Entries taken from a collection
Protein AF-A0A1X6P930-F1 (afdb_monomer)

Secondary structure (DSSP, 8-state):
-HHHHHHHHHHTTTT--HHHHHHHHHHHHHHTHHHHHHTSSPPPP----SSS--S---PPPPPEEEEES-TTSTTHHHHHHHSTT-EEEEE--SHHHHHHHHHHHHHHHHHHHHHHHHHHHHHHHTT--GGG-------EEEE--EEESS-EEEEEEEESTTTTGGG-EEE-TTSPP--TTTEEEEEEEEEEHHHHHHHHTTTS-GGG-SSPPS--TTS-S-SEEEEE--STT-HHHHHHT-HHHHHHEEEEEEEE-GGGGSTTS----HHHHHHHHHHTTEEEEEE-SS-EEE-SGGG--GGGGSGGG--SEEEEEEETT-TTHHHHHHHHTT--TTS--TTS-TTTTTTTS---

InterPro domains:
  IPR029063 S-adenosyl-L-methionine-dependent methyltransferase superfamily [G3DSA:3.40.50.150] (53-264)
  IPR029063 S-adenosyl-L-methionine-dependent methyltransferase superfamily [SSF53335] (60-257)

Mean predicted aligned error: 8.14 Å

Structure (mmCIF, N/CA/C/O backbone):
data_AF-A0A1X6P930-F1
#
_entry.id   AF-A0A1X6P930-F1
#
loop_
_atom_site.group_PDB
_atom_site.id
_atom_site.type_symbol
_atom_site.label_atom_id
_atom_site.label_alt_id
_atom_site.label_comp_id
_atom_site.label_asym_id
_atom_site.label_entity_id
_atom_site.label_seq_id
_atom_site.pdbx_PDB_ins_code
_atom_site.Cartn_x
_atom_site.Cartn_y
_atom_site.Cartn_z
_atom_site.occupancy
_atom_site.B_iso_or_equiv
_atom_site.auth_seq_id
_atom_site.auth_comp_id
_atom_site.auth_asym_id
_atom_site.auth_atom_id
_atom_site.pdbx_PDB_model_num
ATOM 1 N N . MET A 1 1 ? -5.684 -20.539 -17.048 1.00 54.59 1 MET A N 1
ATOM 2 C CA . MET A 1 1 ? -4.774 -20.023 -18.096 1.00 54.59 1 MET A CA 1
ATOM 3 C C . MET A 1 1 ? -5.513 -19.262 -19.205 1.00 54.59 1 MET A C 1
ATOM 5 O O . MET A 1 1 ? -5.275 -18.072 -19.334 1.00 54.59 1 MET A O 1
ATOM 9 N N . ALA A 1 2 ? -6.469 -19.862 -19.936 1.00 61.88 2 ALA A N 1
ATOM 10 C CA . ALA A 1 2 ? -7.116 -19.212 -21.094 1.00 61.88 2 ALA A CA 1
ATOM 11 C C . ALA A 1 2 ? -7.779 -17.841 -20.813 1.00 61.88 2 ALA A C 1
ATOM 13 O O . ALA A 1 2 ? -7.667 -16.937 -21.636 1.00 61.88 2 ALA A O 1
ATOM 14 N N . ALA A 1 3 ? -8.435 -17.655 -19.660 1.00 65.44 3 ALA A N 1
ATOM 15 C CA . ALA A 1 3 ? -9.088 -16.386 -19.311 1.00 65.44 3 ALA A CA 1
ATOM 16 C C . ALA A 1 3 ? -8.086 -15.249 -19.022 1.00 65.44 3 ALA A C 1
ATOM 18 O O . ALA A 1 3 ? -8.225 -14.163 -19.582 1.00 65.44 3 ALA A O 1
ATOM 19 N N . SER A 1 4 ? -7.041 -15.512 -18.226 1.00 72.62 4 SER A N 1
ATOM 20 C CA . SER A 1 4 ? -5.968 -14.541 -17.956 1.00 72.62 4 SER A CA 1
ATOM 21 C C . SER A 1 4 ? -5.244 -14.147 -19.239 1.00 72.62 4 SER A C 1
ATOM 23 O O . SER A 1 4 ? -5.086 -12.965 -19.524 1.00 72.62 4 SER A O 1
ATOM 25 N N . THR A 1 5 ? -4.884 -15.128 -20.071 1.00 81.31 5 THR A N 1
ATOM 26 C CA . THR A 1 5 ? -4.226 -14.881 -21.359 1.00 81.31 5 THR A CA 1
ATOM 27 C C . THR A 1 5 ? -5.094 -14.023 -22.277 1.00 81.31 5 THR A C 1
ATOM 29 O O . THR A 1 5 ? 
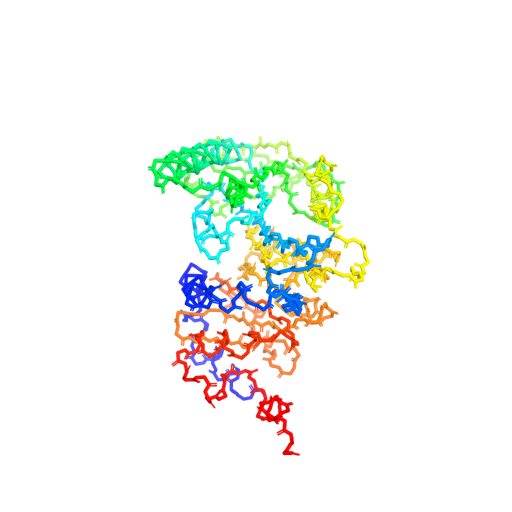-4.563 -13.088 -22.877 1.00 81.31 5 THR A O 1
ATOM 32 N N . ARG A 1 6 ? -6.411 -14.278 -22.351 1.00 82.56 6 ARG A N 1
ATOM 33 C CA . ARG A 1 6 ? -7.361 -13.455 -23.122 1.00 82.56 6 ARG A CA 1
ATOM 34 C C . ARG A 1 6 ? -7.421 -12.016 -22.624 1.00 82.56 6 ARG A C 1
ATOM 36 O O . ARG A 1 6 ? -7.348 -11.121 -23.453 1.00 82.56 6 ARG A O 1
ATOM 43 N N . LEU A 1 7 ? -7.497 -11.786 -21.311 1.00 82.50 7 LEU A N 1
ATOM 44 C CA . LEU A 1 7 ? -7.475 -10.431 -20.748 1.00 82.50 7 LEU A CA 1
ATOM 45 C C . LEU A 1 7 ? -6.151 -9.720 -21.061 1.00 82.50 7 LEU A C 1
ATOM 47 O O . LEU A 1 7 ? -6.172 -8.594 -21.550 1.00 82.50 7 LEU A O 1
ATOM 51 N N . VAL A 1 8 ? -5.008 -10.389 -20.877 1.00 84.62 8 VAL A N 1
ATOM 52 C CA . VAL A 1 8 ? -3.680 -9.811 -21.158 1.00 84.62 8 VAL A CA 1
ATOM 53 C C . VAL A 1 8 ? -3.497 -9.494
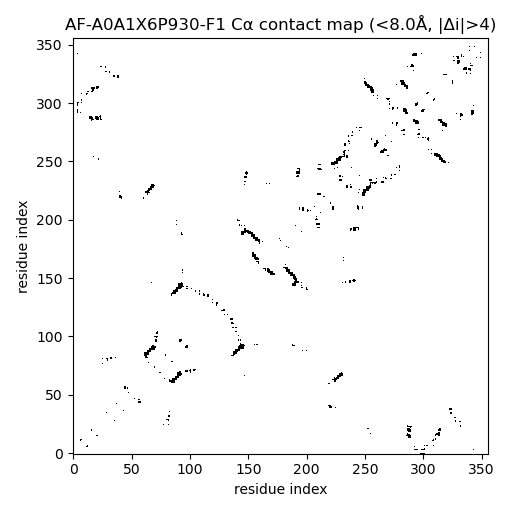 -22.646 1.00 84.62 8 VAL A C 1
ATOM 55 O O . VAL A 1 8 ? -3.023 -8.412 -22.976 1.00 84.62 8 VAL A O 1
ATOM 58 N N . VAL A 1 9 ? -3.860 -10.404 -23.568 1.00 86.25 9 VAL A N 1
ATOM 59 C CA . VAL A 1 9 ? -3.796 -10.121 -25.021 1.00 86.25 9 VAL A CA 1
ATOM 60 C C . VAL A 1 9 ? -4.805 -9.038 -25.395 1.00 86.25 9 VAL A C 1
ATOM 62 O O . VAL A 1 9 ? -4.425 -8.032 -25.979 1.00 86.25 9 VAL A O 1
ATOM 65 N N . GLY A 1 10 ? -6.082 -9.267 -25.086 1.00 84.44 10 GLY A N 1
ATOM 66 C CA . GLY A 1 10 ? -7.207 -8.520 -25.644 1.00 84.44 10 GLY A CA 1
ATOM 67 C C . GLY A 1 10 ? -7.296 -7.085 -25.147 1.00 84.44 10 GLY A C 1
ATOM 68 O O . GLY A 1 10 ? -7.777 -6.227 -25.874 1.00 84.44 10 GLY A O 1
ATOM 69 N N . THR A 1 11 ? -6.795 -6.809 -23.942 1.00 83.88 11 THR A N 1
ATOM 70 C CA . THR A 1 11 ? -6.729 -5.441 -23.410 1.00 83.88 11 THR A CA 1
ATOM 71 C C . THR A 1 11 ? -5.358 -4.808 -23.609 1.0
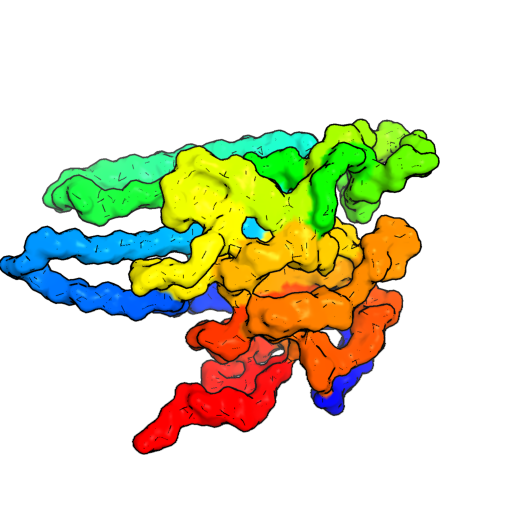0 83.88 11 THR A C 1
ATOM 73 O O . THR A 1 11 ? -5.202 -3.619 -23.382 1.00 83.88 11 THR A O 1
ATOM 76 N N . ASN A 1 12 ? -4.329 -5.586 -23.966 1.00 85.81 12 ASN A N 1
ATOM 77 C CA . ASN A 1 12 ? -2.931 -5.156 -23.890 1.00 85.81 12 ASN A CA 1
ATOM 78 C C . ASN A 1 12 ? -2.573 -4.492 -22.542 1.00 85.81 12 ASN A C 1
ATOM 80 O O . ASN A 1 12 ? -1.752 -3.583 -22.485 1.00 85.81 12 ASN A O 1
ATOM 84 N N . MET A 1 13 ? -3.233 -4.922 -21.462 1.00 88.31 13 MET A N 1
ATOM 85 C CA . MET A 1 13 ? -3.163 -4.326 -20.126 1.00 88.31 13 MET A CA 1
ATOM 86 C C . MET A 1 13 ? -3.627 -2.863 -20.020 1.00 88.31 13 MET A C 1
ATOM 88 O O . MET A 1 13 ? -3.554 -2.301 -18.935 1.00 88.31 13 MET A O 1
ATOM 92 N N . SER A 1 14 ? -4.178 -2.263 -21.080 1.00 85.94 14 SER A N 1
ATOM 93 C CA . SER A 1 14 ? -4.517 -0.835 -21.126 1.00 85.94 14 SER A CA 1
ATOM 94 C C . SER A 1 14 ? -5.642 -0.419 -20.188 1.00 85.94 14 SER A C 1
ATOM 96 O O . SER A 1 14 ? -5.765 0.762 -19.915 1.00 85.94 14 SER A O 1
ATOM 98 N N . ILE A 1 15 ? -6.460 -1.357 -19.703 1.00 86.75 15 ILE A N 1
ATOM 99 C CA . ILE A 1 15 ? -7.538 -1.067 -18.746 1.00 86.75 15 ILE A CA 1
ATOM 100 C C . ILE A 1 15 ? -7.050 -1.085 -17.292 1.00 86.75 15 ILE A C 1
ATOM 102 O O . ILE A 1 15 ? -7.746 -0.618 -16.394 1.00 86.75 15 ILE A O 1
ATOM 106 N N . PHE A 1 16 ? -5.870 -1.653 -17.041 1.00 86.56 16 PHE A N 1
ATOM 107 C CA . PHE A 1 16 ? -5.259 -1.675 -15.721 1.00 86.56 16 PHE A CA 1
ATOM 108 C C . PHE A 1 16 ? -4.427 -0.403 -15.583 1.00 86.56 16 PHE A C 1
ATOM 110 O O . PHE A 1 16 ? -3.603 -0.096 -16.437 1.00 86.56 16 PHE A O 1
ATOM 117 N N . HIS A 1 17 ? -4.644 0.349 -14.509 1.00 81.81 17 HIS A N 1
ATOM 118 C CA . HIS A 1 17 ? -3.973 1.626 -14.279 1.00 81.81 17 HIS A CA 1
ATOM 119 C C . HIS A 1 17 ? -3.674 1.797 -12.794 1.00 81.81 17 HIS A C 1
ATOM 121 O O . HIS A 1 17 ? -4.449 1.331 -11.956 1.00 81.81 17 HIS A O 1
ATOM 127 N N . GLY A 1 18 ? -2.580 2.495 -12.481 1.00 82.69 18 GLY A N 1
ATOM 128 C CA . GLY A 1 18 ? -2.169 2.834 -11.118 1.00 82.69 18 GLY A CA 1
ATOM 129 C C . GLY A 1 18 ? -3.299 3.473 -10.309 1.00 82.69 18 GLY A C 1
ATOM 130 O O . GLY A 1 18 ? -3.969 2.805 -9.515 1.00 82.69 18 GLY A O 1
ATOM 131 N N . GLU A 1 19 ? -3.534 4.768 -10.499 1.00 86.88 19 GLU A N 1
ATOM 132 C CA . GLU A 1 19 ? -4.513 5.516 -9.700 1.00 86.88 19 GLU A CA 1
ATOM 133 C C . GLU A 1 19 ? -5.959 5.000 -9.814 1.00 86.88 19 GLU A C 1
ATOM 135 O O . GLU A 1 19 ? -6.569 4.732 -8.773 1.00 86.88 19 GLU A O 1
ATOM 140 N N . PRO A 1 20 ? -6.528 4.788 -11.020 1.00 90.31 20 PRO A N 1
ATOM 141 C CA . PRO A 1 20 ? -7.896 4.294 -11.146 1.00 90.31 20 PRO A CA 1
ATOM 142 C C . PRO A 1 20 ? -8.117 2.935 -10.461 1.00 90.31 20 PRO A C 1
ATOM 144 O O . PRO A 1 20 ? -9.135 2.745 -9.793 1.00 90.31 20 PRO A O 1
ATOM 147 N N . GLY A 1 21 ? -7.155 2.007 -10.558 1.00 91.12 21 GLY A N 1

§ To do:
Starting at the line above that contains "ATOM 77 C CA", write out each line exactly until the line that contains "ATOM 108 C C" has been written, and stop there.

§ Answer to the exercise:
ATOM 77 C CA . ASN A 1 12 ? -2.931 -5.156 -23.890 1.00 85.81 12 ASN A CA 1
ATOM 78 C C . ASN A 1 12 ? -2.573 -4.492 -22.542 1.00 85.81 12 ASN A C 1
ATOM 80 O O . ASN A 1 12 ? -1.752 -3.583 -22.485 1.00 85.81 12 ASN A O 1
ATOM 84 N N . MET A 1 13 ? -3.233 -4.922 -21.462 1.00 88.31 13 MET A N 1
ATOM 85 C CA . MET A 1 13 ? -3.163 -4.326 -20.126 1.00 88.31 13 MET A CA 1
ATOM 86 C C . MET A 1 13 ? -3.627 -2.863 -20.020 1.00 88.31 13 MET A C 1
ATOM 88 O O . MET A 1 13 ? -3.554 -2.301 -18.935 1.00 88.31 13 MET A O 1
ATOM 92 N N . SER A 1 14 ? -4.178 -2.263 -21.080 1.00 85.94 14 SER A N 1
ATOM 93 C CA . SER A 1 14 ? -4.517 -0.835 -21.126 1.00 85.94 14 SER A CA 1
ATOM 94 C C . SER A 1 14 ? -5.642 -0.419 -20.188 1.00 85.94 14 SER A C 1
ATOM 96 O O . SER A 1 14 ? -5.765 0.762 -19.915 1.00 85.94 14 SER A O 1
ATOM 98 N N . ILE A 1 15 ? -6.460 -1.357 -19.703 1.00 86.75 15 ILE A N 1
ATOM 99 C CA . ILE A 1 15 ? -7.538 -1.067 -18.746 1.00 86.75 15 ILE A CA 1
ATOM 100 C C . ILE A 1 15 ? -7.050 -1.085 -17.292 1.00 86.75 15 ILE A C 1
ATOM 102 O O . ILE A 1 15 ? -7.746 -0.618 -16.394 1.00 86.75 15 ILE A O 1
ATOM 106 N N . PHE A 1 16 ? -5.870 -1.653 -17.041 1.00 86.56 16 PHE A N 1
ATOM 107 C CA . PHE A 1 16 ? -5.259 -1.675 -15.721 1.00 86.56 16 PHE A CA 1
ATOM 108 C C . PHE A 1 16 ? -4.427 -0.403 -15.583 1.00 86.56 16 PHE A C 1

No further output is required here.